*** Data for analysis Section Begins ***
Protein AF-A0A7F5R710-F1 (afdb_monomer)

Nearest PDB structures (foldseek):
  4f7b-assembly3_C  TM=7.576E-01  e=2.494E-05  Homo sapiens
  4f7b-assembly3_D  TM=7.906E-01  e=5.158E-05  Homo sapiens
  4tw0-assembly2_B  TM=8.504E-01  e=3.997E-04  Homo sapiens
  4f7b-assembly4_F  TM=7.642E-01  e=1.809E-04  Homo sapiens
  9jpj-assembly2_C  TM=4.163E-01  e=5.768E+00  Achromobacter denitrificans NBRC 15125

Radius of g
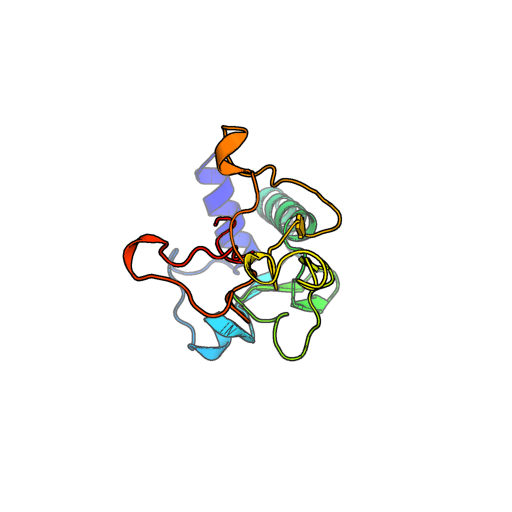yration: 20.77 Å; Cα contacts (8 Å, |Δi|>4): 218; chains: 1; bounding box: 53×33×58 Å

InterPro domains:
  IPR002159 CD36 family [PF01130] (8-145)
  IPR002159 CD36 family [PTHR11923] (3-144)

Sequence (146 aa):
MLSLVSKALNSIFNNPPSPFITATTNEILFEGLTVYCNVTDFAGKAACAQIKSEAKNVIYISDKIFKLSFFGDKNGTVDERPFTVKRGLKNYKDIGRVVEFDNKPNMNVWPTKECNEYHGTDSTIFPPLLQKEEGIVAFSPDICSN

Foldseek 3Di:
DVVLVVVLCCFQLVRDPDPDDDDDPCCAAAVFDKTFQVGDDPSVVVVQVVCVVPVPAWADPDPGMTGDHNCNRPPPDDDPWDWDADCCPVHLQRHQQTQDTSNHRFADPDPDRVFGHGGAHQPPDGRPPDDPVNDHDHDDVVVNGD

Structure (mmCIF, N/CA/C/O backbone):
data_AF-A
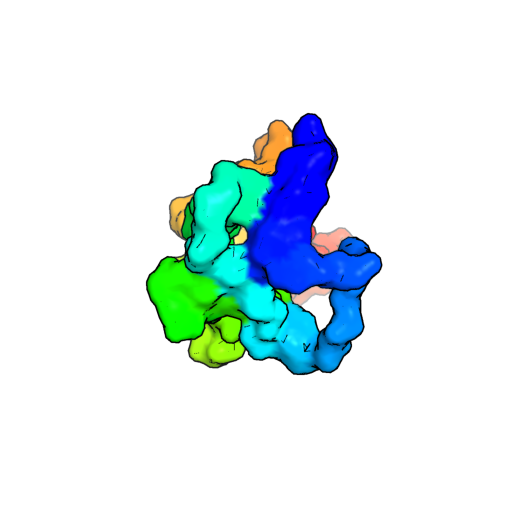0A7F5R710-F1
#
_entry.id   AF-A0A7F5R710-F1
#
loop_
_atom_site.group_PDB
_atom_site.id
_atom_site.type_symbol
_atom_site.label_atom_id
_atom_site.label_alt_id
_atom_site.label_comp_id
_atom_site.label_asym_id
_atom_site.label_entity_id
_atom_site.label_seq_id
_atom_site.pdbx_PDB_ins_code
_atom_site.Cartn_x
_atom_site.Cartn_y
_atom_site.Cartn_z
_atom_site.occupancy
_atom_site.B_iso_or_equiv
_atom_site.auth_seq_id
_atom_site.auth_comp_id
_atom_site.auth_asym_id
_atom_site.auth_atom_id
_atom_site.pdbx_PDB_model_num
ATOM 1 N N . MET A 1 1 ? 12.464 18.890 -16.346 1.00 71.81 1 MET A N 1
ATOM 2 C CA . MET A 1 1 ? 12.092 17.685 -15.569 1.00 71.81 1 MET A CA 1
ATOM 3 C C . MET A 1 1 ? 11.385 16.6
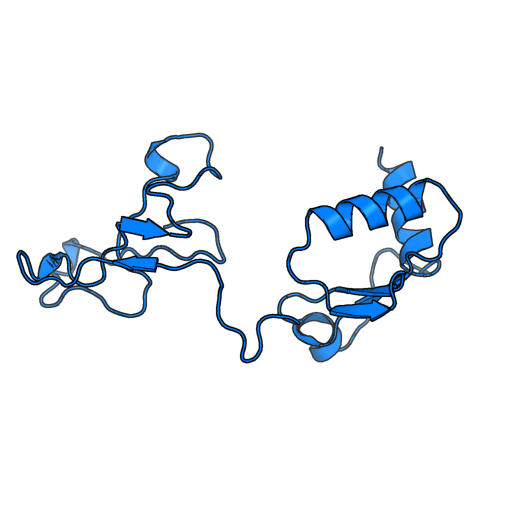47 -16.442 1.00 71.81 1 MET A C 1
ATOM 5 O O . MET A 1 1 ? 11.874 15.530 -16.507 1.00 71.81 1 MET A O 1
ATOM 9 N N . LEU A 1 2 ? 10.336 17.006 -17.201 1.00 82.62 2 LEU A N 1
ATOM 10 C CA . LEU A 1 2 ? 9.651 16.076 -18.123 1.00 82.62 2 LEU A CA 1
ATOM 11 C C . LEU A 1 2 ? 10.563 15.390 -19.157 1.00 82.62 2 LEU A C 1
ATOM 13 O O . LEU A 1 2 ? 10.408 14.201 -19.407 1.00 82.62 2 LEU A O 1
ATOM 17 N N . SER A 1 3 ? 11.545 16.098 -19.723 1.00 86.88 3 SER A N 1
ATOM 18 C CA . SER A 1 3 ? 12.502 15.515 -20.680 1.00 86.88 3 SER A CA 1
ATOM 19 C C . SER A 1 3 ? 13.353 14.393 -20.076 1.00 86.88 3 SER A C 1
ATOM 21 O O . SER A 1 3 ? 13.663 13.416 -20.754 1.00 86.88 3 SER A O 1
ATOM 23 N N . LEU A 1 4 ? 13.697 14.505 -18.789 1.00 88.56 4 LEU A N 1
ATOM 24 C CA . LEU A 1 4 ? 14.433 13.476 -18.060 1.00 88.56 4 LEU A CA 1
ATOM 25 C C . LEU A 1 4 ? 13.551 12.249 -17.810 1.00 88.56 4 LEU A C 1
ATOM 27 O O . LEU A 1 4 ? 14.010 11.131 -18.013 1.00 88.56 4 LEU A O 1
ATOM 31 N N . VAL A 1 5 ? 12.285 12.463 -17.438 1.00 88.44 5 VAL A N 1
ATOM 32 C CA . VAL A 1 5 ? 11.299 11.387 -17.241 1.00 88.44 5 VAL A CA 1
ATOM 33 C C . VAL A 1 5 ? 11.046 10.644 -18.550 1.00 88.44 5 VAL A C 1
ATOM 35 O O . VAL A 1 5 ? 11.115 9.423 -18.579 1.00 88.44 5 VAL A O 1
ATOM 38 N N . SER A 1 6 ? 10.840 11.366 -19.653 1.00 90.62 6 SER A N 1
ATOM 39 C CA . SER A 1 6 ? 10.661 10.761 -20.977 1.00 90.62 6 SER A CA 1
ATOM 40 C C . SER A 1 6 ? 11.872 9.913 -21.382 1.00 90.62 6 SER A C 1
ATOM 42 O O . SER A 1 6 ? 11.708 8.768 -21.797 1.00 90.62 6 SER A O 1
ATOM 44 N N . LYS A 1 7 ? 13.096 10.422 -21.181 1.00 93.19 7 LYS A N 1
ATOM 45 C CA . LYS A 1 7 ? 14.323 9.656 -21.436 1.00 93.19 7 LYS A CA 1
ATOM 46 C C . LYS A 1 7 ? 14.432 8.418 -20.542 1.00 93.19 7 LYS A C 1
ATOM 48 O O . LYS A 1 7 ? 14.836 7.364 -21.023 1.00 93.19 7 LYS A O 1
ATOM 53 N N . ALA A 1 8 ? 14.067 8.536 -19.266 1.00 94.38 8 ALA A N 1
ATOM 54 C CA . ALA A 1 8 ? 14.076 7.417 -18.335 1.00 94.38 8 ALA A CA 1
ATOM 55 C C . ALA A 1 8 ? 13.081 6.326 -18.750 1.00 94.38 8 ALA A C 1
ATOM 57 O O . ALA A 1 8 ? 13.478 5.170 -18.824 1.00 94.38 8 ALA A O 1
ATOM 58 N N . LEU A 1 9 ? 11.838 6.690 -19.089 1.00 92.00 9 LEU A N 1
ATOM 59 C CA . LEU A 1 9 ? 10.814 5.756 -19.572 1.00 92.00 9 LEU A CA 1
ATOM 60 C C . LEU A 1 9 ? 11.269 5.040 -20.846 1.00 92.00 9 LEU A C 1
ATOM 62 O O . LEU A 1 9 ? 11.191 3.816 -20.919 1.00 92.00 9 LEU A O 1
ATOM 66 N N . ASN A 1 10 ? 11.832 5.779 -21.807 1.00 93.62 10 ASN A N 1
ATOM 67 C CA . ASN A 1 10 ? 12.388 5.174 -23.016 1.00 93.62 10 ASN A CA 1
ATOM 68 C C . ASN A 1 10 ? 13.551 4.231 -22.708 1.00 93.62 10 ASN A C 1
ATOM 70 O O . ASN A 1 10 ? 13.728 3.236 -23.394 1.00 93.62 10 ASN A O 1
ATOM 74 N N . SER A 1 11 ? 14.347 4.510 -21.683 1.00 94.75 11 SER A N 1
ATOM 75 C CA . SER A 1 11 ? 15.455 3.638 -21.312 1.00 94.75 11 SER A CA 1
ATOM 76 C C . SER A 1 11 ? 14.960 2.351 -20.642 1.00 94.75 11 SER A C 1
ATOM 78 O O . SER A 1 11 ? 15.205 1.251 -21.136 1.00 94.75 11 SER A O 1
ATOM 80 N N . ILE A 1 12 ? 14.188 2.479 -19.560 1.00 95.00 12 ILE A N 1
ATOM 81 C CA . ILE A 1 12 ? 13.808 1.340 -18.714 1.00 95.00 12 ILE A CA 1
ATOM 82 C C . ILE A 1 12 ? 12.731 0.442 -19.338 1.00 95.00 12 ILE A C 1
ATOM 84 O O . ILE A 1 12 ? 12.599 -0.704 -18.917 1.00 95.00 12 ILE A O 1
ATOM 88 N N . PHE A 1 13 ? 11.995 0.925 -20.345 1.00 94.06 13 PHE A N 1
ATOM 89 C CA . PHE A 1 13 ? 11.007 0.147 -21.110 1.00 94.06 13 PHE A CA 1
ATOM 90 C C . PHE A 1 13 ? 11.455 -0.166 -22.548 1.00 94.06 13 PHE A C 1
ATOM 92 O O . PHE A 1 13 ? 10.626 -0.504 -23.389 1.00 94.06 13 PHE A O 1
ATOM 99 N N . ASN A 1 14 ? 12.759 -0.081 -22.841 1.00 91.69 14 ASN A N 1
ATOM 100 C CA . ASN A 1 14 ? 13.344 -0.467 -24.132 1.00 91.69 14 ASN A CA 1
ATOM 101 C C . ASN A 1 14 ? 12.740 0.264 -25.354 1.00 91.69 14 ASN A C 1
ATOM 103 O O . ASN A 1 14 ? 12.349 -0.340 -26.349 1.00 91.69 14 ASN A O 1
ATOM 107 N N . ASN A 1 15 ? 12.698 1.589 -25.259 1.00 92.19 15 ASN A N 1
ATOM 108 C CA . ASN A 1 15 ? 12.277 2.551 -26.274 1.00 92.19 15 ASN A CA 1
ATOM 109 C C . ASN A 1 15 ? 10.902 2.226 -26.888 1.00 92.19 15 ASN A C 1
ATOM 111 O O . ASN A 1 15 ? 10.812 1.946 -28.088 1.00 92.19 15 ASN A O 1
ATOM 115 N N . PRO A 1 16 ? 9.828 2.242 -26.073 1.00 90.62 16 PRO A N 1
ATOM 116 C CA . PRO A 1 16 ? 8.499 1.901 -26.545 1.00 90.62 16 PRO A CA 1
ATOM 117 C C . PRO A 1 16 ? 8.024 2.917 -27.599 1.00 90.62 16 PRO A C 1
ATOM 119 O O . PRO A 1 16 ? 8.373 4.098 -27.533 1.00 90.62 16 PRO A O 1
*** Data for analysis Section Ends ***
__Aim of the task__. If a line in the records above contains the string "family", copy that line out.

__Finished exercise__.
  IPR002159 CD36 family [PF01130] (8-145)
  IPR002159 CD36 family [PTHR11923] (3-144)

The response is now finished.